■ **DATASET CONTENT**
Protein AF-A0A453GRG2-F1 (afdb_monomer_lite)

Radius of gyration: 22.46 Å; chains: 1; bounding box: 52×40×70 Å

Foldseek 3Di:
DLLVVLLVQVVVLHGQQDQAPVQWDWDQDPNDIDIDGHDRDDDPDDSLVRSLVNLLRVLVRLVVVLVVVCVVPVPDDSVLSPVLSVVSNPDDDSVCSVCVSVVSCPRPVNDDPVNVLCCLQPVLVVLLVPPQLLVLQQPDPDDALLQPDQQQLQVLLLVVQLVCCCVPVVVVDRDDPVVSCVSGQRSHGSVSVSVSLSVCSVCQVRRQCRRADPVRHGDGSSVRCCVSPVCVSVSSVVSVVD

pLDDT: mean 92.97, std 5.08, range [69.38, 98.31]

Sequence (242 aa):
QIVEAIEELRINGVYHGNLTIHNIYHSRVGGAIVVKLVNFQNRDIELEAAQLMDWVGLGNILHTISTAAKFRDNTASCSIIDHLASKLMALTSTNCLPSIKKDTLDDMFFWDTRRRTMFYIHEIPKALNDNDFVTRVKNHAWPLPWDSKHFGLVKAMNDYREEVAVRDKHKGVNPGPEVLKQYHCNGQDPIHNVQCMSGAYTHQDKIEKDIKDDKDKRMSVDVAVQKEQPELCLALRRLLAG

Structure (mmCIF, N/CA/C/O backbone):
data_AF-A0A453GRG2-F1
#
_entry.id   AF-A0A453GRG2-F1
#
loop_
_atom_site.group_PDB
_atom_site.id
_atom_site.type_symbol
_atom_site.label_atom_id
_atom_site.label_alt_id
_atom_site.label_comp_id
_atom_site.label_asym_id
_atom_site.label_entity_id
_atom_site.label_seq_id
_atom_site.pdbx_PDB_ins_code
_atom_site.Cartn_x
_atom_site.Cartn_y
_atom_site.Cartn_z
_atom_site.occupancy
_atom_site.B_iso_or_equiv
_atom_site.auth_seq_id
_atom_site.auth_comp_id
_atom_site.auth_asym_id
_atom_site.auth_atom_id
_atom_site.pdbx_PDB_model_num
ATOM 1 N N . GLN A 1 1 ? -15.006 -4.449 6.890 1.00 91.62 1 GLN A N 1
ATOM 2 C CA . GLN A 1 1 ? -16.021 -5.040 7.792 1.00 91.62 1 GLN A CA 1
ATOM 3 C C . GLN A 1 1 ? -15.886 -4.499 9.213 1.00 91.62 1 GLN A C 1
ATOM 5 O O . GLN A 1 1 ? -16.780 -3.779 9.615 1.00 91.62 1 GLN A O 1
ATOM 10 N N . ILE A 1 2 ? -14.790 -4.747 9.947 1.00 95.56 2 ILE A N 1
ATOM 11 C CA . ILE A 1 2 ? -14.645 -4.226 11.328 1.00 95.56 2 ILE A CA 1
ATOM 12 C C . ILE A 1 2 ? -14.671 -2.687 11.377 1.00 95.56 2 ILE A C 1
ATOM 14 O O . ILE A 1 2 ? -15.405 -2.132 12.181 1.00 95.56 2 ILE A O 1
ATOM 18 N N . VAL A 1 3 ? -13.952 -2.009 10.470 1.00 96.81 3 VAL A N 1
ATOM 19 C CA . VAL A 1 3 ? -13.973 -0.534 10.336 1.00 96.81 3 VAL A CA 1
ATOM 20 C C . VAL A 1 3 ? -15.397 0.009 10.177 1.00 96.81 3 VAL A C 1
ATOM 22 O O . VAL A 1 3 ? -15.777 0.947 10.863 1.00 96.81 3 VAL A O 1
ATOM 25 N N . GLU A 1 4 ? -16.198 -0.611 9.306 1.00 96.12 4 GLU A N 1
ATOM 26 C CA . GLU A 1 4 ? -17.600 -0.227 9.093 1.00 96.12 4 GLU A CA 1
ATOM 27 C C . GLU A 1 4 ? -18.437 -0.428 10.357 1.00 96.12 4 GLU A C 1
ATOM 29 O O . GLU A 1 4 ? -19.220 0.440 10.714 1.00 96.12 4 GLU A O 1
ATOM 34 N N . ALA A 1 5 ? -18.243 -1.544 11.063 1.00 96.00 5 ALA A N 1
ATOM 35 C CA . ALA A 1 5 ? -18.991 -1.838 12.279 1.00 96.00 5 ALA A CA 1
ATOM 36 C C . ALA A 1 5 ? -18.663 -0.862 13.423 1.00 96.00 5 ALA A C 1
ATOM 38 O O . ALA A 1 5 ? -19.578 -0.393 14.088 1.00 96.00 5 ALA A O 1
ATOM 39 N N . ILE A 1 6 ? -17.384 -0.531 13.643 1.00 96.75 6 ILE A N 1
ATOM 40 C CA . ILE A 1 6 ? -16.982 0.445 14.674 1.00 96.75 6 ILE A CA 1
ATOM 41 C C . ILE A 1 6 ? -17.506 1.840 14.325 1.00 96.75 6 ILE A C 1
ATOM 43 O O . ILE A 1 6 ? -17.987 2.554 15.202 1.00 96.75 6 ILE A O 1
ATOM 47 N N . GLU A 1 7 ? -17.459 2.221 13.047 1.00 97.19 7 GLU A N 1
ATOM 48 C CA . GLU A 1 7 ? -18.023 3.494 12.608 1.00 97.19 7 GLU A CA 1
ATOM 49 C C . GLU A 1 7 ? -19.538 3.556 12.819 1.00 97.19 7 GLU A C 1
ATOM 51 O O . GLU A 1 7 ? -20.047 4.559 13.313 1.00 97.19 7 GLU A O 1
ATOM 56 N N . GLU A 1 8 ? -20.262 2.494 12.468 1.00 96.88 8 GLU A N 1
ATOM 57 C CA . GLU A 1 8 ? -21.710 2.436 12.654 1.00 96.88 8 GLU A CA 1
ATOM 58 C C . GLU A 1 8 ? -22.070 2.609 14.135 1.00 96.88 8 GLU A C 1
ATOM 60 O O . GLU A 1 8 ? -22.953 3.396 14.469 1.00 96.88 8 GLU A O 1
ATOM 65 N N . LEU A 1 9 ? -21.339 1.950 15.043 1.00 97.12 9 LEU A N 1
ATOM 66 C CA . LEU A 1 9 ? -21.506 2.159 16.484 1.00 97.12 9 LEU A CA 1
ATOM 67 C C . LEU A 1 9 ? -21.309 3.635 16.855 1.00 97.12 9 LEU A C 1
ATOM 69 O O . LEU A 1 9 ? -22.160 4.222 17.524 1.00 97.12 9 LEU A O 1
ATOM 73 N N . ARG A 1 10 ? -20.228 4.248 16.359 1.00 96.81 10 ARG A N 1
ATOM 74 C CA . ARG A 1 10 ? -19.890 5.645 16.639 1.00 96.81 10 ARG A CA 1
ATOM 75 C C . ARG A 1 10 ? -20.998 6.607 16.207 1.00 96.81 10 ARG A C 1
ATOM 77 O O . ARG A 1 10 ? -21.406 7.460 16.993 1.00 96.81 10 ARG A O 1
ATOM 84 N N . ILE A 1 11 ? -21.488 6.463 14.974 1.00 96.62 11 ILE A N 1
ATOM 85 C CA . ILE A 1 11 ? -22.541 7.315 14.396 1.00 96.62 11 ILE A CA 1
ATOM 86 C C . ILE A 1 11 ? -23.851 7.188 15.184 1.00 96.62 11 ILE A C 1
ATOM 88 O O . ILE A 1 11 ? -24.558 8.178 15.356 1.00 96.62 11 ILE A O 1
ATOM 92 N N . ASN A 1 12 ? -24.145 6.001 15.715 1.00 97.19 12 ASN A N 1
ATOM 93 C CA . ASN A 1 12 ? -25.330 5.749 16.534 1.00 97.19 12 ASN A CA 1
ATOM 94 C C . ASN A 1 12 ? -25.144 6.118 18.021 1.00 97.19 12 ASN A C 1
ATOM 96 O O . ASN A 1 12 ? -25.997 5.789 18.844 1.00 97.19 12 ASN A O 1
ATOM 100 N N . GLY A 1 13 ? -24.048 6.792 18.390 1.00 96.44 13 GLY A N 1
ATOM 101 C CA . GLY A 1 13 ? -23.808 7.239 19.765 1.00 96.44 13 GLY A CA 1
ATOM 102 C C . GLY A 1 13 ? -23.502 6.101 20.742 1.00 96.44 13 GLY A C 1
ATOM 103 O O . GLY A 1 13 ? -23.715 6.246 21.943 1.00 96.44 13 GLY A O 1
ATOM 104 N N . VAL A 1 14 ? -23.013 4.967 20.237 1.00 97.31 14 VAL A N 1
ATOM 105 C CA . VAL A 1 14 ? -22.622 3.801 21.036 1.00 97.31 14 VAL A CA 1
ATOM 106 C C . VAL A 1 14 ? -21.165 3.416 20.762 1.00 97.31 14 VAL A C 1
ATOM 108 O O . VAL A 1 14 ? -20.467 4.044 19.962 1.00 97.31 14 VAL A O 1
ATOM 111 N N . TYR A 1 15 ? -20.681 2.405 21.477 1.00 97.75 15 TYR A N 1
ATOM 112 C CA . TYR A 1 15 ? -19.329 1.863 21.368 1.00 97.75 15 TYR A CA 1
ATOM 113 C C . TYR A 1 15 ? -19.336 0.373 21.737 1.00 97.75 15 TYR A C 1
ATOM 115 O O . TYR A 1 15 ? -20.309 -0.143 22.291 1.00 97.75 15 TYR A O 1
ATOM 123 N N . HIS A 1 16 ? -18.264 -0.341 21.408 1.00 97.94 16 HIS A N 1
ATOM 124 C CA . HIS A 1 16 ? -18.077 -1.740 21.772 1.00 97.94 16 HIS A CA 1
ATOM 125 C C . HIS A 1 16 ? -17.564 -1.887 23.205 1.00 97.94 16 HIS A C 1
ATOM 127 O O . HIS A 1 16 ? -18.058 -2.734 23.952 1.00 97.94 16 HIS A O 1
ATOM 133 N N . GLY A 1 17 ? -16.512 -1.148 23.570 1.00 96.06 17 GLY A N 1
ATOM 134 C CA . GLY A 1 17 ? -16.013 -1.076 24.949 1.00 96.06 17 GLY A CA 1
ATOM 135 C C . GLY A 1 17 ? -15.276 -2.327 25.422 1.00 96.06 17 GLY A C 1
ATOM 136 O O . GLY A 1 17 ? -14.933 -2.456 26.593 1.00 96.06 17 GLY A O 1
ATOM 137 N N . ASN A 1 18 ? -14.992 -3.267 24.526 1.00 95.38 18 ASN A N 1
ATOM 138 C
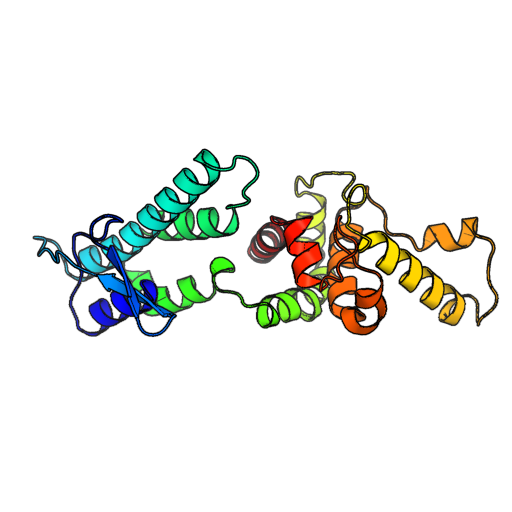 CA . ASN A 1 18 ? -14.121 -4.410 24.793 1.00 95.38 18 ASN A CA 1
ATOM 139 C C . ASN A 1 18 ? -13.577 -4.993 23.484 1.00 95.38 18 ASN A C 1
ATOM 141 O O . ASN A 1 18 ? -13.547 -6.210 23.300 1.00 95.38 18 ASN A O 1
ATOM 145 N N . LEU A 1 19 ? -13.222 -4.140 22.522 1.00 96.31 19 LEU A N 1
ATOM 146 C CA . LEU A 1 19 ? -12.819 -4.622 21.209 1.00 96.31 19 LEU A CA 1
ATOM 147 C C . LEU A 1 19 ? -11.457 -5.334 21.283 1.00 96.31 19 LEU A C 1
ATOM 149 O O . LEU A 1 19 ? -10.414 -4.712 21.473 1.00 96.31 19 LEU A O 1
ATOM 153 N N . THR A 1 20 ? -11.475 -6.656 21.113 1.00 95.31 20 THR A N 1
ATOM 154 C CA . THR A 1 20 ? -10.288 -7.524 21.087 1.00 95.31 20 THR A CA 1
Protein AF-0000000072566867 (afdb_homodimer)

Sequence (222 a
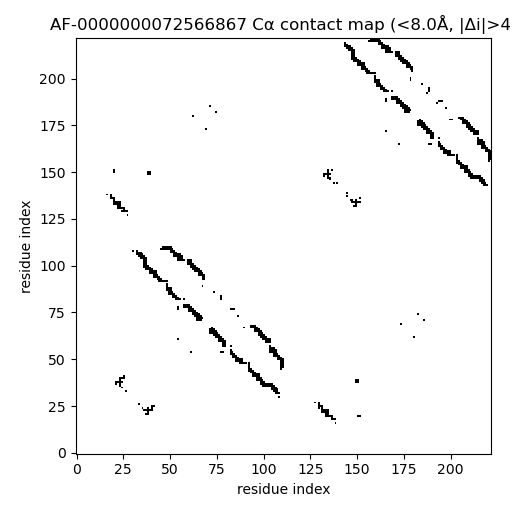a):
MKFKKTLMVLIIIITIFNVKAYATPHYKYQPHADVYKEGIYHFQKSIGNKMTFTLLTPDKCMNIVIIENNDIKYYIQLNEKSLKTEIFLEKPLKVHTSILIGDGEMSFTFEMKFKKTLMVLIIIITIFNVKAYATPHYKYQPHADVYKEGIYHFQKSIGNKMTFTLLTPDKCMNIVIIENNDIKYYIQLNEKSLKTEIFLEKPLKVHTSILIGDGEMSFTFE

Organism: NCBI:txid632245

Foldseek 3Di:
DPPPPPPPPPPPPPPPDPPPDDDFPQDDDDVPQDKGDFDKYKDAFFPFFKKKKFWPPQQKKKWKWKDDPNDTDDIDMHHNVHGMDMDGHDPPDGMMMIGIDIGTIMGMDGD/DPPPPPPPPPPPPPPPPPPPPDDFPPDDDDVPQPKGDFDKDKDAFFPAFKKKKFWPPQQKKKWKWKDDPNDTDDIDMHHNVHGMDMDGHDPPDGMMMIGIDIGTIMGMDGD

Secondary structure (DSSP, 8-state):
------------------------------SS--EE-SEEEEE---S-SEEEEEES-TTS-EEEEEEETTEEEEEEEEBTTB-EEEEEPPTTT--EEEEEEESS-EEEEE-/------------------------------SS--EE-SEEEEE---S-SEEEEEES-TTS-EEEEEEETTEEEEEEEEBTTB-EEEEEPPSS---EEEEEEESS-EEEEE-

pLDDT: mean 72.4, std 27.22, range [26.84, 97.5]

Nearest PDB structures (foldseek):
  7wim-assembly3_K  TM=6.760E-01  e=7.866E-02  Arabidopsis thaliana
  2wao-assembly1_A  TM=4.328E-01  e=2.635E-02  Acetivibrio thermocellus
  6nob-assembly1_A  TM=5.225E-01  e=1.786E-01  Bifidobacterium adolescentis ATCC 15703
  1nqj-assembly2_B  TM=5.761E-01  e=9.208E-01  Hathewaya histolytica
  6v1v-assembly1_D  TM=4.427E-01  e=2.208E+00  Bacillus thuringiensis

Radius of gyration: 23.03 Å; Cα contacts (8 Å, |Δi|>4): 456; chains: 2; bounding box: 75×75×66 Å

Structure (mmCIF, N/CA/C/O backbone):
data_AF-0000000072566867-model_v1
#
loop_
_entity.id
_entity.type
_entity.pdbx_description
1 polymer 'Uncharacterized protein'
#
loop_
_atom_site.group_PDB
_atom_site.id
_atom_site.type_symbol
_atom_site.label_atom_id
_atom_site.label_alt_id
_atom_site.label_comp_id
_atom_site.label_asym_id
_atom_site.label_entity_id
_atom_site.label_seq_id
_atom_site.pdbx_PDB_ins_code
_atom_site.Cartn_x
_atom_site.Cartn_y
_atom_site.Cartn_z
_atom_site.occupancy
_atom_site.B_iso_or_equiv
_atom_site.auth_seq_id
_atom_site.auth_comp_id
_atom_site.auth_asym_id
_atom_site.auth_atom_id
_atom_site.pdbx_PDB_model_num
ATOM 1 N N . MET A 1 1 ? 41.312 -52.125 1.756 1 30.92 1 MET A N 1
ATOM 2 C CA . MET A 1 1 ? 41.219 -50.719 1.32 1 30.92 1 MET A CA 1
ATOM 3 C C . MET A 1 1 ? 40.062 -50 2.053 1 30.92 1 MET A C 1
ATOM 5 O O . MET A 1 1 ? 38.906 -50.406 1.925 1 30.92 1 MET A O 1
ATOM 9 N N . LYS A 1 2 ? 40.344 -49.5 3.309 1 35.53 2 LYS A N 1
ATOM 10 C CA . LYS A 1 2 ? 39.469 -48.969 4.348 1 35.53 2 LYS A CA 1
ATOM 11 C C . LYS A 1 2 ? 38.75 -47.719 3.863 1 35.53 2 LYS A C 1
ATOM 13 O O . LYS A 1 2 ? 39.406 -46.75 3.4 1 35.53 2 LYS A O 1
ATOM 18 N N . PHE A 1 3 ? 37.594 -47.812 3.256 1 33.09 3 PHE A N 1
ATOM 19 C CA . PHE A 1 3 ? 36.688 -46.781 2.738 1 33.09 3 PHE A CA 1
ATOM 20 C C . PHE A 1 3 ? 36.375 -45.75 3.816 1 33.09 3 PHE A C 1
ATOM 22 O O . PHE A 1 3 ? 35.781 -46.062 4.836 1 33.09 3 PHE A O 1
ATOM 29 N N . LYS A 1 4 ? 37.344 -44.812 4.18 1 36.41 4 LYS A N 1
ATOM 30 C CA . LYS A 1 4 ? 37.094 -43.625 5.012 1 36.41 4 LYS A CA 1
ATOM 31 C C . LYS A 1 4 ? 35.844 -42.875 4.508 1 36.41 4 LYS A C 1
ATOM 33 O O . LYS A 1 4 ? 35.844 -42.375 3.391 1 36.41 4 LYS A O 1
ATOM 38 N N . LYS A 1 5 ? 34.594 -43.375 4.766 1 35.88 5 LYS A N 1
ATOM 39 C CA . LYS A 1 5 ? 33.312 -42.688 4.48 1 35.88
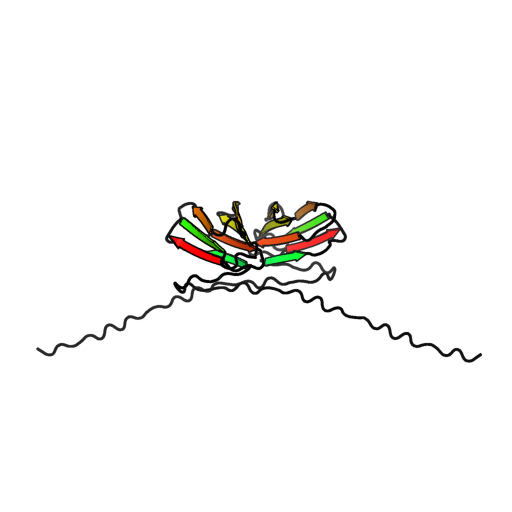 5 LYS A CA 1
ATOM 40 C C . LYS A 1 5 ? 33.344 -41.25 5.008 1 35.88 5 LYS A C 1
ATOM 42 O O . LYS A 1 5 ? 33.531 -41.031 6.211 1 35.88 5 LYS A O 1
ATOM 47 N N . THR A 1 6 ? 34.031 -40.312 4.344 1 38.03 6 THR A N 1
ATOM 48 C CA . THR A 1 6 ? 34 -38.875 4.578 1 38.03 6 THR A CA 1
ATOM 49 C C . THR A 1 6 ? 32.562 -38.375 4.723 1 38.03 6 THR A C 1
ATOM 51 O O . THR A 1 6 ? 31.734 -38.594 3.836 1 38.03 6 THR A O 1
ATOM 54 N N . LEU A 1 7 ? 31.984 -38.312 5.902 1 36.41 7 LEU A N 1
ATOM 55 C CA . LEU A 1 7 ? 30.734 -37.719 6.32 1 36.41 7 LEU A CA 1
ATOM 56 C C . LEU A 1 7 ? 30.641 -36.25 5.891 1 36.41 7 LEU A C 1
ATOM 58 O O . LEU A 1 7 ? 31.438 -35.438 6.344 1 36.41 7 LEU A O 1
ATOM 62 N N . MET A 1 8 ? 30.406 -35.938 4.605 1 31.14 8 MET A N 1
ATOM 63 C CA . MET A 1 8 ? 30.172 -34.562 4.133 1 31.14 8 MET A CA 1
ATOM 64 C C . MET A 1 8 ? 29.016 -33.938 4.887 1 31.14 8 MET A C 1
ATOM 66 O O . MET A 1 8 ? 27.875 -34.406 4.816 1 31.14 8 MET A O 1
ATOM 70 N N . VAL A 1 9 ? 29.203 -33.375 6.031 1 32.5 9 VAL A N 1
ATOM 71 C CA . VAL A 1 9 ? 28.266 -32.531 6.785 1 32.5 9 VAL A CA 1
ATOM 72 C C . VAL A 1 9 ? 27.812 -31.359 5.926 1 32.5 9 VAL A C 1
ATOM 74 O O . VAL A 1 9 ? 28.625 -30.578 5.453 1 32.5 9 VAL A O 1
ATOM 77 N N . LEU A 1 10 ? 26.781 -31.547 5.102 1 31.86 10 LEU A N 1
ATOM 78 C CA . LEU A 1 10 ? 26.109 -30.484 4.391 1 31.86 10 LEU A CA 1
ATOM 79 C C . LEU A 1 10 ? 25.656 -29.391 5.359 1 31.86 10 LEU A C 1
ATOM 81 O O . LEU A 1 10 ? 24.828 -29.641 6.242 1 31.86 10 LEU A O 1
ATOM 85 N N . ILE A 1 11 ? 26.469 -28.438 5.703 1 33.22 11 ILE A N 1
ATOM 86 C CA . ILE A 1 11 ? 26.156 -27.234 6.469 1 33.22 11 ILE A CA 1
ATOM 87 C C . ILE A 1 11 ? 25.125 -26.406 5.719 1 33.22 11 ILE A C 1
ATOM 89 O O . ILE A 1 11 ? 25.375 -25.938 4.605 1 33.22 11 ILE A O 1
ATOM 93 N N . ILE A 1 12 ? 23.875 -26.766 5.781 1 29.55 12 ILE A N 1
ATOM 94 C CA . ILE A 1 12 ? 22.781 -25.938 5.277 1 29.55 12 ILE A CA 1
ATOM 95 C C . ILE A 1 12 ? 22.828 -24.578 5.969 1 29.55 12 ILE A C 1
ATOM 97 O O . ILE A 1 12 ? 22.656 -24.484 7.188 1 29.55 12 ILE A O 1
ATOM 101 N N . ILE A 1 13 ? 23.609 -23.609 5.496 1 29.58 13 ILE A N 1
ATOM 102 C CA . ILE A 1 13 ? 23.609 -22.219 5.934 1 29.58 13 ILE A CA 1
ATOM 103 C C . ILE A 1 13 ? 22.234 -21.609 5.711 1 29.58 13 ILE A C 1
ATOM 105 O O . ILE A 1 13 ? 21.781 -21.484 4.57 1 29.58 13 ILE A O 1
ATOM 109 N N . ILE A 1 14 ? 21.328 -21.875 6.605 1 29.7 14 ILE A N 1
ATOM 110 C CA . ILE A 1 14 ? 20.031 -21.203 6.633 1 29.7 14 ILE A CA 1
ATOM 111 C C . ILE A 1 14 ? 20.234 -19.688 6.789 1 29.7 14 ILE A C 1
ATOM 113 O O . ILE A 1 14 ? 20.734 -19.234 7.812 1 29.7 14 ILE A O 1
ATOM 117 N N . THR A 1 15 ? 20.547 -19 5.742 1 27.58 15 THR A N 1
ATOM 118 C CA . THR A 1 15 ? 20.578 -17.547 5.805 1 27.58 15 THR A CA 1
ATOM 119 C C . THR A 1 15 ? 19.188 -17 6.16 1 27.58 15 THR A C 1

■ **WORK INSTRUCTION**
Only the lines above from the one containing "ATOM 94 C C ." through the one containing "ATOM 145 N N" should be returned, verbatim and inclusive, with pictures excluded.

■ **SOLUTION BELOW**
ATOM 94 C C . ASN A 1 12 ? -25.144 6.118 18.021 1.00 97.19 12 ASN A C 1
ATOM 96 O O . ASN A 1 12 ? -25.997 5.789 18.844 1.00 97.19 12 ASN A O 1
ATOM 100 N N . GLY A 1 13 ? -24.048 6.792 18.390 1.00 96.44 13 GLY A N 1
ATOM 101 C CA . GLY A 1 13 ? -23.808 7.239 19.765 1.00 96.44 13 GLY A CA 1
ATOM 102 C C . GLY A 1 13 ? -23.502 6.101 20.742 1.00 96.44 13 GLY A C 1
ATOM 103 O O . GLY A 1 13 ? -23.715 6.246 21.943 1.00 96.44 13 GLY A O 1
ATOM 104 N N . VAL A 1 14 ? -23.013 4.967 20.237 1.00 97.31 14 VAL A N 1
ATOM 105 C CA . VAL A 1 14 ? -22.622 3.801 21.036 1.00 97.31 14 VAL A CA 1
ATOM 106 C C . VAL A 1 14 ? -21.165 3.416 20.762 1.00 97.31 14 VAL A C 1
ATOM 108 O O . VAL A 1 14 ? -20.467 4.044 19.962 1.00 97.31 14 VAL A O 1
ATOM 111 N N . TYR A 1 15 ? -20.681 2.405 21.477 1.00 97.75 15 TYR A N 1
ATOM 112 C CA . TYR A 1 15 ? -19.329 1.863 21.368 1.00 97.75 15 TYR A CA 1
ATOM 113 C C . TYR A 1 15 ? -19.336 0.373 21.737 1.00 97.75 15 TYR A C 1
ATOM 115 O O . TYR A 1 15 ? -20.309 -0.143 22.291 1.00 97.75 15 TYR A O 1
ATOM 123 N N . HIS A 1 16 ? -18.264 -0.341 21.408 1.00 97.94 16 HIS A N 1
ATOM 124 C CA . HIS A 1 16 ? -18.077 -1.740 21.772 1.00 97.94 16 HIS A CA 1
ATOM 125 C C . HIS A 1 16 ? -17.564 -1.887 23.205 1.00 97.94 16 HIS A C 1
ATOM 127 O O . HIS A 1 16 ? -18.058 -2.734 23.952 1.00 97.94 16 HIS A O 1
ATOM 133 N N . GLY A 1 17 ? -16.512 -1.148 23.570 1.00 96.06 17 GLY A N 1
ATOM 134 C CA . GLY A 1 17 ? -16.013 -1.076 24.949 1.00 96.06 17 GLY A CA 1
ATOM 135 C C . GLY A 1 17 ? -15.276 -2.327 25.422 1.00 96.06 17 GLY A C 1
ATOM 136 O O . GLY A 1 17 ? -14.933 -2.456 26.593 1.00 96.06 17 GLY A O 1
ATOM 137 N N . ASN A 1 18 ? -14.992 -3.267 24.526 1.00 95.38 18 ASN A N 1
ATOM 138 C
 CA . ASN A 1 18 ? -14.121 -4.410 24.793 1.00 95.38 18 ASN A CA 1
ATOM 139 C C . ASN A 1 18 ? -13.577 -4.993 23.484 1.00 95.38 18 ASN A C 1
ATOM 141 O O . ASN A 1 18 ? -13.547 -6.210 23.300 1.00 95.38 18 ASN A O 1
ATOM 145 N N . LEU A 1 19 ? -13.222 -4.140 22.522 1.00 96.31 19 LEU A N 1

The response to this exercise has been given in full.